Question

evaluate the following integral.
int\frac{e^{4x}}{e^{4x}-5e^{-4x}}dx

Explanation:

Step1: Use substitution

Let $u = e^{4x}-5e^{- 4x}$, then $du=(4e^{4x}+20e^{-4x})dx = 4(e^{4x}+5e^{-4x})dx$.

Step2: Rewrite the integral

We have $\int\frac{e^{4x}}{e^{4x}-5e^{-4x}}dx=\frac{1}{4}\int\frac{4e^{4x}}{e^{4x}-5e^{-4x}}dx$.

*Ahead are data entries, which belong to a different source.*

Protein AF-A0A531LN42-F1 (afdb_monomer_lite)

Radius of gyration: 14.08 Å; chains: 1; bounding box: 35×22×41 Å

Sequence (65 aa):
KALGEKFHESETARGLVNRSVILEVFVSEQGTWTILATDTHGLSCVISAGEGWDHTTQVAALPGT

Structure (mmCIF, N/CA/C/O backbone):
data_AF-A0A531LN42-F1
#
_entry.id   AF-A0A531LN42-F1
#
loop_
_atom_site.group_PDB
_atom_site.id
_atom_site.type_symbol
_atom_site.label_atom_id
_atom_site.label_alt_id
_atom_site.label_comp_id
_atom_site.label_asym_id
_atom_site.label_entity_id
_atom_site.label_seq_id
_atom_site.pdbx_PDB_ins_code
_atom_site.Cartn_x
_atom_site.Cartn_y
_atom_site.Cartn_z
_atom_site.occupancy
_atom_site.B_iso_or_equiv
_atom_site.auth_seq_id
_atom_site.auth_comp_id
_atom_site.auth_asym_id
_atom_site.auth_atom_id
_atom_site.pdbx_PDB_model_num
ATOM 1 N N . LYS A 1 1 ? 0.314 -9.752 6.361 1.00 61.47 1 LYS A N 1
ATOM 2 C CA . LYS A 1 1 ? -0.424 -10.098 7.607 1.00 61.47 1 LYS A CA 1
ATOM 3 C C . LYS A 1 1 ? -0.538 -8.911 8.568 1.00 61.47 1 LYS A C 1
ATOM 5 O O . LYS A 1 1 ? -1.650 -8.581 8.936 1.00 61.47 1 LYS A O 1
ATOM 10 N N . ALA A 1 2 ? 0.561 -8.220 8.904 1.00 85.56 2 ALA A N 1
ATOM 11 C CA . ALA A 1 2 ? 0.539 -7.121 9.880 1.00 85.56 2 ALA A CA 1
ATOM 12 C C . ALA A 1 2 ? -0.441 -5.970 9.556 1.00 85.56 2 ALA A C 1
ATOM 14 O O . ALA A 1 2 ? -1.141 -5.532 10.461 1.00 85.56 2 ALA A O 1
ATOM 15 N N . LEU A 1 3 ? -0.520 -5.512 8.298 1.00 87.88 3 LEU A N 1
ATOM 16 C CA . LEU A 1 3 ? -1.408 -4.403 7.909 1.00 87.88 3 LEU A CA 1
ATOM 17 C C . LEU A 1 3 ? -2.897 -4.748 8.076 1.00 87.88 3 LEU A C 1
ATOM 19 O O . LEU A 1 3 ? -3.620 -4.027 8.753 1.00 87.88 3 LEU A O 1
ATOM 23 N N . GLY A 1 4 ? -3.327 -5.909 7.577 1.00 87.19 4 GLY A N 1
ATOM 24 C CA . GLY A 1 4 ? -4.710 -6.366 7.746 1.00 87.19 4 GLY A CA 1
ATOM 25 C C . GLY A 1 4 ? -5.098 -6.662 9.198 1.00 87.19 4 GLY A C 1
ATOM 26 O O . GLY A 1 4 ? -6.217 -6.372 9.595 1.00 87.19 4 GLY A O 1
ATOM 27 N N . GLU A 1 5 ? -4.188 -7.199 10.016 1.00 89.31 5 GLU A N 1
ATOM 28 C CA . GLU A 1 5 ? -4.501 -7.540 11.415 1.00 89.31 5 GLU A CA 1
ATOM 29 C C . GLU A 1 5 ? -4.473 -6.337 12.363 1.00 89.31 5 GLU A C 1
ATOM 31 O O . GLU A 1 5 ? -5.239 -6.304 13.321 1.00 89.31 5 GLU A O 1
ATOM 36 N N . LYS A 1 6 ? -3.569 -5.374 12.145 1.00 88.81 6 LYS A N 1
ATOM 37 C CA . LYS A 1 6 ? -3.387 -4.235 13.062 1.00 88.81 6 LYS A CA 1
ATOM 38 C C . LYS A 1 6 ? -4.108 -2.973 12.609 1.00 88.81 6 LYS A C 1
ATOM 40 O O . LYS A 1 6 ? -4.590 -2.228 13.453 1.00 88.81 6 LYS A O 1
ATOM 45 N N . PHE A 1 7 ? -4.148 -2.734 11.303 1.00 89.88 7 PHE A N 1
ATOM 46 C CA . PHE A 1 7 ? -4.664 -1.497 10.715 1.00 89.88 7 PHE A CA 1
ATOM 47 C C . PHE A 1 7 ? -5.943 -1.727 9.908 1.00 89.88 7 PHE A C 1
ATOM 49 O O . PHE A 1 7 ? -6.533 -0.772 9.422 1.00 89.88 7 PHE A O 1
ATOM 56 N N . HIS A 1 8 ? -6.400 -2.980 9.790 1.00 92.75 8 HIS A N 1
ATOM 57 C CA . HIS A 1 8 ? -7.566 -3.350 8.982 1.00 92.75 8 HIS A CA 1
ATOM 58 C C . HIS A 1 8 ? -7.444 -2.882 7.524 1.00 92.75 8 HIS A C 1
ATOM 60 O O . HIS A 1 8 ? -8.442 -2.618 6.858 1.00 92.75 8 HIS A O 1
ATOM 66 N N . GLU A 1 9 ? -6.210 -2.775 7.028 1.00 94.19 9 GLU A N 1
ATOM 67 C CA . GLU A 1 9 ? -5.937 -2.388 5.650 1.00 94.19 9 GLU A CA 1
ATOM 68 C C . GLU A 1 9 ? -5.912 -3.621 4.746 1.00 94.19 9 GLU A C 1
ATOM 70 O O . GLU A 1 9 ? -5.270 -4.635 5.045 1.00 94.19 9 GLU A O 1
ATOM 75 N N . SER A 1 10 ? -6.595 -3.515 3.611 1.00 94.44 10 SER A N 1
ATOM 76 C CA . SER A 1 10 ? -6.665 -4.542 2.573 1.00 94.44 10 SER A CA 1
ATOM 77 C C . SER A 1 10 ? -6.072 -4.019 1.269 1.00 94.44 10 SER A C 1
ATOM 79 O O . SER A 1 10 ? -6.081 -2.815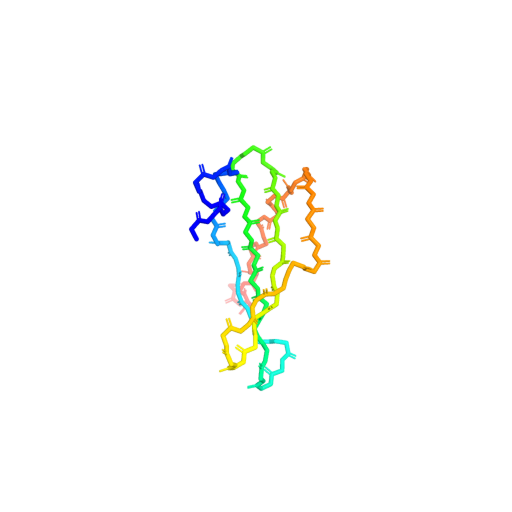 1.018 1.00 94.44 10 SER A O 1
ATOM 81 N N . GLU A 1 11 ? -5.505 -4.907 0.453 1.00 94.44 11 GLU A N 1
ATOM 82 C CA . GLU A 1 11 ? -4.915 -4.514 -0.830 1.00 94.44 11 GLU A CA 1
ATOM 83 C C . GLU A 1 11 ? -6.008 -3.982 -1.766 1.00 94.44 11 GLU A C 1
ATOM 85 O O . GLU A 1 11 ? -6.942 -4.706 -2.107 1.00 94.44 11 GLU A O 1
ATOM 90 N N . THR A 1 12 ? -5.888 -2.721 -2.184 1.00 93.38 12 THR A N 1
ATOM 91 C CA . THR A 1 12 ? -6.836 -2.073 -3.104 1.00 93.38 12 THR A CA 1
ATOM 92 C C . THR A 1 12 ? -6.268 -1.937 -4.517 1.00 93.38 12 THR A C 1
ATOM 94 O O . THR A 1 12 ? -7.017 -1.899 -5.491 1.00 93.38 12 THR A O 1
ATOM 97 N N . ALA A 1 13 ? -4.939 -1.882 -4.647 1.00 92.69 13 ALA A N 1
ATOM 98 C CA . ALA A 1 13 ? -4.264 -1.778 -5.933 1.00 92.69 13 ALA A CA 1
ATOM 99 C C . ALA A 1 13 ? -2.859 -2.386 -5.887 1.00 92.69 13 ALA A C 1
ATOM 101 O O . ALA A 1 13 ? -2.194 -2.401 -4.850 1.00 92.69 13 ALA A O 1
ATOM 102 N N . ARG A 1 14 ? -2.391 -2.833 -7.053 1.00 94.94 14 ARG A N 1
ATOM 103 C CA . ARG A 1 14 ? -1.061 -3.403 -7.256 1.00 94.94 14 ARG A CA 1
ATOM 104 C C . ARG A 1 14 ? -0.588 -3.127 -8.679 1.00 94.94 14 ARG A C 1
ATOM 106 O O . ARG A 1 14 ? -1.383 -3.185 -9.614 1.00 94.94 14 ARG A O 1
ATOM 113 N N . GLY A 1 15 ? 0.703 -2.870 -8.863 1.00 95.75 15 GLY A N 1
ATOM 114 C CA . GLY A 1 15 ? 1.266 -2.630 -10.192 1.00 95.75 15 GLY A CA 1
ATOM 115 C C . GLY A 1 15 ? 2.781 -2.758 -10.244 1.00 95.75 15 GLY A C 1
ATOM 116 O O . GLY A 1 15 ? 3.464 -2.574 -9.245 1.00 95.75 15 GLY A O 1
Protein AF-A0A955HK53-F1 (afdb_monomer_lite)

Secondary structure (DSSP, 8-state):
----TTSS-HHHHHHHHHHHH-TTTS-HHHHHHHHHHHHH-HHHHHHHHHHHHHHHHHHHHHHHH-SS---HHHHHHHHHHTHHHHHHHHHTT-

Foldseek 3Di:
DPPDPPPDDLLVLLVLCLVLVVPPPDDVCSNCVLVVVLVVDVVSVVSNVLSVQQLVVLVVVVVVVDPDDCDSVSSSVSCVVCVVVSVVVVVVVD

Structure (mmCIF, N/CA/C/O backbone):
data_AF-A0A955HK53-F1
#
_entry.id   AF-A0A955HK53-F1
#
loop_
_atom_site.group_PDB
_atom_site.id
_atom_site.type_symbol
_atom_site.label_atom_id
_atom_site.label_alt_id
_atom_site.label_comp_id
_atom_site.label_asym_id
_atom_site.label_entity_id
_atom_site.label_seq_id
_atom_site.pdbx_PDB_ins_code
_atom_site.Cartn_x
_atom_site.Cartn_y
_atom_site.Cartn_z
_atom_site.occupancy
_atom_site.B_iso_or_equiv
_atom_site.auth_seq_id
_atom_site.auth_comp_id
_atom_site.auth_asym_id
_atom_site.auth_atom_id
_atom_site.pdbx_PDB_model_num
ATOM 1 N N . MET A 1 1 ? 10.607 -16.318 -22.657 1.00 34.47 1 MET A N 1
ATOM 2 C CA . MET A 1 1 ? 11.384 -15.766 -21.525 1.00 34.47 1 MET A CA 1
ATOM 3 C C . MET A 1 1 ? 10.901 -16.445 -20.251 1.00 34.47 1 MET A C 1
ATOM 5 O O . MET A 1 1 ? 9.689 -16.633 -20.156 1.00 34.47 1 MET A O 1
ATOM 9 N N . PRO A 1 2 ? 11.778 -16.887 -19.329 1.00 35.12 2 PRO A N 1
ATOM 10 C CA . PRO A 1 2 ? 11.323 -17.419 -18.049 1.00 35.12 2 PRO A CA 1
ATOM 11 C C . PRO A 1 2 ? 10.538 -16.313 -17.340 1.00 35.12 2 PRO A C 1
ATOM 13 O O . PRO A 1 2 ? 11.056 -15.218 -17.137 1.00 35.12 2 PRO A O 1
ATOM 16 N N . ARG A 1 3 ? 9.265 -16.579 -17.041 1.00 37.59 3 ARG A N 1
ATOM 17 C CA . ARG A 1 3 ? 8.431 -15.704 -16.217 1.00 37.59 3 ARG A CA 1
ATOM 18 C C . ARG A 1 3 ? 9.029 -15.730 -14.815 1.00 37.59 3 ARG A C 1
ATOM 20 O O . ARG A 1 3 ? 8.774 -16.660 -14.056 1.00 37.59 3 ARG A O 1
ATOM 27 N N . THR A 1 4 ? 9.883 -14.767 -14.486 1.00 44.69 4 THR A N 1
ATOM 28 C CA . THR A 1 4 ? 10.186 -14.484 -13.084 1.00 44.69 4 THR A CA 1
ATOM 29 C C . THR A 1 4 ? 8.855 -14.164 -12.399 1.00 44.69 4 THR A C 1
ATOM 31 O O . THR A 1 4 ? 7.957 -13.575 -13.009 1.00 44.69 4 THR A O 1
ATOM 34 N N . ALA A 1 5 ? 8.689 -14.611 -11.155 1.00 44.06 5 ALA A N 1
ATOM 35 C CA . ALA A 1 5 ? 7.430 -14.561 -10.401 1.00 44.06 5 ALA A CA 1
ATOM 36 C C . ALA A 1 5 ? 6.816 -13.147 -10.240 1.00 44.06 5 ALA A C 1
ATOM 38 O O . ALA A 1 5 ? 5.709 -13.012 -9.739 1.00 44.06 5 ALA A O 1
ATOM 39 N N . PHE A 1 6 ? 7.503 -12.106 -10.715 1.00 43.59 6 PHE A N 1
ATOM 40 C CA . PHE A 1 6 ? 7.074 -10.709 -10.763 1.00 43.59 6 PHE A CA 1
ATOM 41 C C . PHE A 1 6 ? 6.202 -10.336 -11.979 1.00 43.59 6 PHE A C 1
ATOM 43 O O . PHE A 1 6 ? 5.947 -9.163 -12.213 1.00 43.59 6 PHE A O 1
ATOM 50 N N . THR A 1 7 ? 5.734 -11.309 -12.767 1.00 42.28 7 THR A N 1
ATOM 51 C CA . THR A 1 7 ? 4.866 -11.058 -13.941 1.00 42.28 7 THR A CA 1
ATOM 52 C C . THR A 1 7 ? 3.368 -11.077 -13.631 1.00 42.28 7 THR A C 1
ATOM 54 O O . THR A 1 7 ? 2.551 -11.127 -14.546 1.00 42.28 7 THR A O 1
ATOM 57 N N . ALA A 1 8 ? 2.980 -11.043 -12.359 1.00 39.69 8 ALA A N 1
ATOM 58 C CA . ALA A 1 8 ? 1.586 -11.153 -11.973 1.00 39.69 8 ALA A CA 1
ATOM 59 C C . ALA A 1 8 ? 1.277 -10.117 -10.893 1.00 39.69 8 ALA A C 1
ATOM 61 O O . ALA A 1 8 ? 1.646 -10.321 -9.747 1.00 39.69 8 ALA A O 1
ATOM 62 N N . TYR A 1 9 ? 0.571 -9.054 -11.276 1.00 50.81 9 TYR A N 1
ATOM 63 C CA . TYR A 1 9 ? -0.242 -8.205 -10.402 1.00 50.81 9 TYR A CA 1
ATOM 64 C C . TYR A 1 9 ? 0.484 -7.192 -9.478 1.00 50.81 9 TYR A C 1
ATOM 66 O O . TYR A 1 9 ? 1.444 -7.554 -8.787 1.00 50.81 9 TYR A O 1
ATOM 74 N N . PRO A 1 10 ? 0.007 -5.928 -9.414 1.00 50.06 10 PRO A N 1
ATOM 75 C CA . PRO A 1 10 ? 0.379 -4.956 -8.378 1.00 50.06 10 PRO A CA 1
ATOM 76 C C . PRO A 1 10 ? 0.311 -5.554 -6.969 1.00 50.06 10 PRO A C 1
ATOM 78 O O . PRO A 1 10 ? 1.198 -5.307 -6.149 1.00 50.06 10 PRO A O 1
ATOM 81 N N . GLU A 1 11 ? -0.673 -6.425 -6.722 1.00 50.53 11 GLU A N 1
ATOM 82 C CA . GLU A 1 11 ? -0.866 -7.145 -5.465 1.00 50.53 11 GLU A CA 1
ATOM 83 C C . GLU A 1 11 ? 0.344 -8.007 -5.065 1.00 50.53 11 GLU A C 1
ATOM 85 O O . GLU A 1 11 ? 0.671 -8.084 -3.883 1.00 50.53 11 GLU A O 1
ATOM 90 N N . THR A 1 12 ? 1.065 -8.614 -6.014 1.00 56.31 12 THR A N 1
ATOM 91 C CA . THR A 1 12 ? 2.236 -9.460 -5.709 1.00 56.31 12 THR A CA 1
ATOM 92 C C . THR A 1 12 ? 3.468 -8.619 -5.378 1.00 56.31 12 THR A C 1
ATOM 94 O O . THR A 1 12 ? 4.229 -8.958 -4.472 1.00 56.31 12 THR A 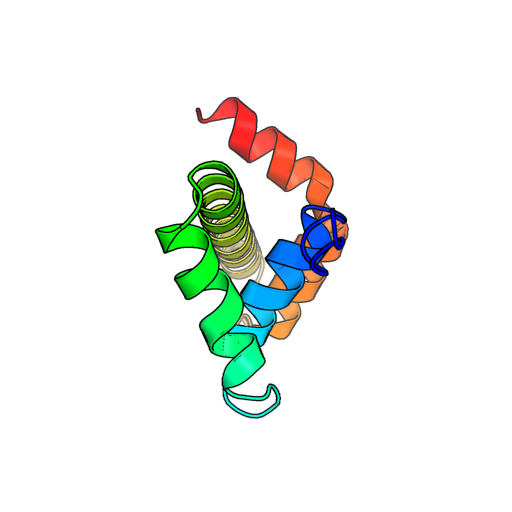O 1
ATOM 97 N N . ALA A 1 13 ? 3.664 -7.489 -6.066 1.00 56.75 13 ALA A N 1
ATOM 98 C CA . ALA A 1 13 ? 4.720 -6.533 -5.725 1.00 56.75 13 ALA A CA 1
ATOM 99 C C . ALA A 1 13 ? 4.473 -5.910 -4.337 1.00 56.75 13 ALA A C 1
ATOM 101 O O . ALA A 1 13 ? 5.392 -5.839 -3.517 1.00 56.75 13 ALA A O 1
ATOM 102 N N . LEU A 1 14 ? 3.216 -5.553 -4.048 1.00 57.47 14 LEU A N 1
ATOM 103 C CA . LEU A 1 14 ? 2.733 -5.124 -2.732 1.00 57.47 14 LEU A CA 1
ATOM 104 C C . LEU A 1 14 ? 2.994 -6.178 -1.653 1.00 57.47 14 LEU A C 1
ATOM 106 O O . LEU A 1 14 ? 3.538 -5.856 -0.596 1.00 57.47 14 LEU A O 1
ATOM 110 N N . PHE A 1 15 ? 2.673 -7.439 -1.945 1.00 61.75 15 PHE A N 1
ATOM 111 C CA . PHE A 1 15 ? 2.908 -8.571 -1.055 1.00 61.75 15 PHE A CA 1
ATOM 112 C C . PHE A 1 15 ? 4.388 -8.683 -0.672 1.00 61.75 15 PHE A C 1
ATOM 114 O O . PHE A 1 15 ? 4.704 -8.821 0.507 1.00 61.75 15 PHE A O 1
ATOM 121 N N . TYR A 1 16 ? 5.310 -8.536 -1.628 1.00 60.62 16 TYR A N 1
ATOM 122 C CA . TYR A 1 16 ? 6.748 -8.603 -1.352 1.00 60.62 16 TYR A CA 1
ATOM 123 C C . TYR A 1 16 ? 7.283 -7.428 -0.519 1.00 60.62 16 TYR A C 1
ATOM 125 O O . TYR A 1 16 ? 8.146 -7.637 0.333 1.00 60.62 16 TYR A O 1
ATOM 133 N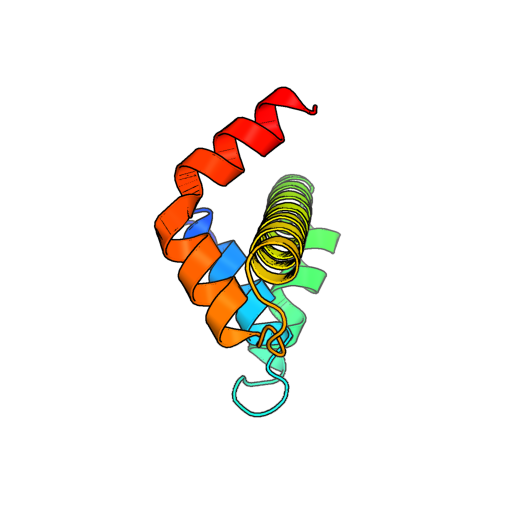 N . ILE A 1 17 ? 6.773 -6.212 -0.723 1.00 60.78 17 ILE A N 1
ATOM 134 C CA . ILE A 1 17 ? 7.200 -5.010 0.019 1.00 60.78 17 ILE A CA 1
ATOM 135 C C . ILE A 1 17 ? 6.649 -5.010 1.445 1.00 60.78 17 ILE A C 1
ATOM 137 O O . ILE A 1 17 ? 7.326 -4.607 2.389 1.00 60.78 17 ILE A O 1
ATOM 141 N N . LEU A 1 18 ? 5.420 -5.487 1.622 1.00 59.31 18 LEU A N 1
ATOM 142 C CA . LEU A 1 18 ? 4.818 -5.608 2.943 1.00 59.31 18 LEU A CA 1
ATOM 143 C C . LEU A 1 18 ? 5.446 -6.782 3.711 1.00 59.31 18 LEU A C 1
ATOM 145 O O . LEU A 1 18 ? 5.715 -6.657 4.902 1.00 59.31 18 LEU A O 1
ATOM 149 N N . LEU A 1 19 ? 5.796 -7.880 3.043 1.00 57.22 19 LEU A N 1
ATOM 150 C CA . LEU A 1 19 ? 6.540 -8.976 3.663 1.00 57.22 19 LEU A CA 1
ATOM 151 C C . LEU A 1 19 ? 7.986 -8.607 4.022 1.00 57.22 19 LEU A C 1
ATOM 153 O O . LEU A 1 19 ? 8.474 -9.055 5.059 1.00 57.22 19 LEU A O 1
ATOM 157 N N . SER A 1 20 ? 8.676 -7.779 3.230 1.00 55.66 20 SER A N 1
ATOM 158 C CA . SER A 1 20 ? 10.052 -7.370 3.546 1.00 55.66 20 SER A CA 1
ATOM 159 C C . SER A 1 20 ? 10.154 -6.516 4.817 1.00 55.66 20 SER A C 1
ATOM 161 O O . SER A 1 20 ? 11.162 -6.589 5.521 1.00 55.66 20 SER A O 1
ATOM 163 N N . GLY A 1 21 ? 9.088 -5.788 5.173 1.00 51.59 21 GLY A N 1
ATOM 164 C CA . GLY A 1 21 ? 8.956 -5.100 6.464 1.00 51.59 21 GLY A CA 1
ATOM 165 C C . GLY A 1 21 ? 8.805 -6.048 7.664 1.00 51.59 21 GLY A C 1
ATOM 166 O O . GLY A 1 21 ? 9.230 -5.722 8.774 1.00 51.59 21 GLY A O 1
ATOM 167 N N . HIS A 1 22 ? 8.282 -7.262 7.455 1.00 51.25 22 HIS A N 1
ATOM 168 C CA . HIS A 1 22 ? 8.180 -8.304 8.477 1.00 51.25 22 HIS A CA 1
ATOM 169 C C . HIS A 1 22 ? 9.480 -9.123 8.562 1.00 51.25 22 HIS A C 1
ATOM 171 O O . HIS A 1 22 ? 9.549 -10.289 8.168 1.00 51.25 22 HIS A O 1
ATOM 177 N N . GLN A 1 23 ? 10.516 -8.529 9.167 1.00 50.97 23 GLN A N 1
ATOM 178 C CA . GLN A 1 23 ? 11.842 -9.150 9.341 1.00 50.97 23 GLN A CA 1
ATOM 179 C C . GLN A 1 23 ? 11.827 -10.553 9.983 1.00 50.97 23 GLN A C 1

Step3: Substitute $u$ and $du$

Substituting $u$ and $du$ into the integral, we get $\frac{1}{4}\int\frac{du}{u}$.

Step4: Integrate with respect to $u$

The integral of $\frac{1}{u}$ with respect to $u$ is $\ln|u|+C$. So $\frac{1}{4}\int\frac{du}{u}=\frac{1}{4}\ln|u|+C$.

Step5: Substitute back $u$

Substituting $u = e^{4x}-5e^{-4x}$ back, we have $\frac{1}{4}\ln|e^{4x}-5e^{-4x}|+C$.

Answer:

$\frac{1}{4}\ln|e^{4x}-5e^{-4x}|+C$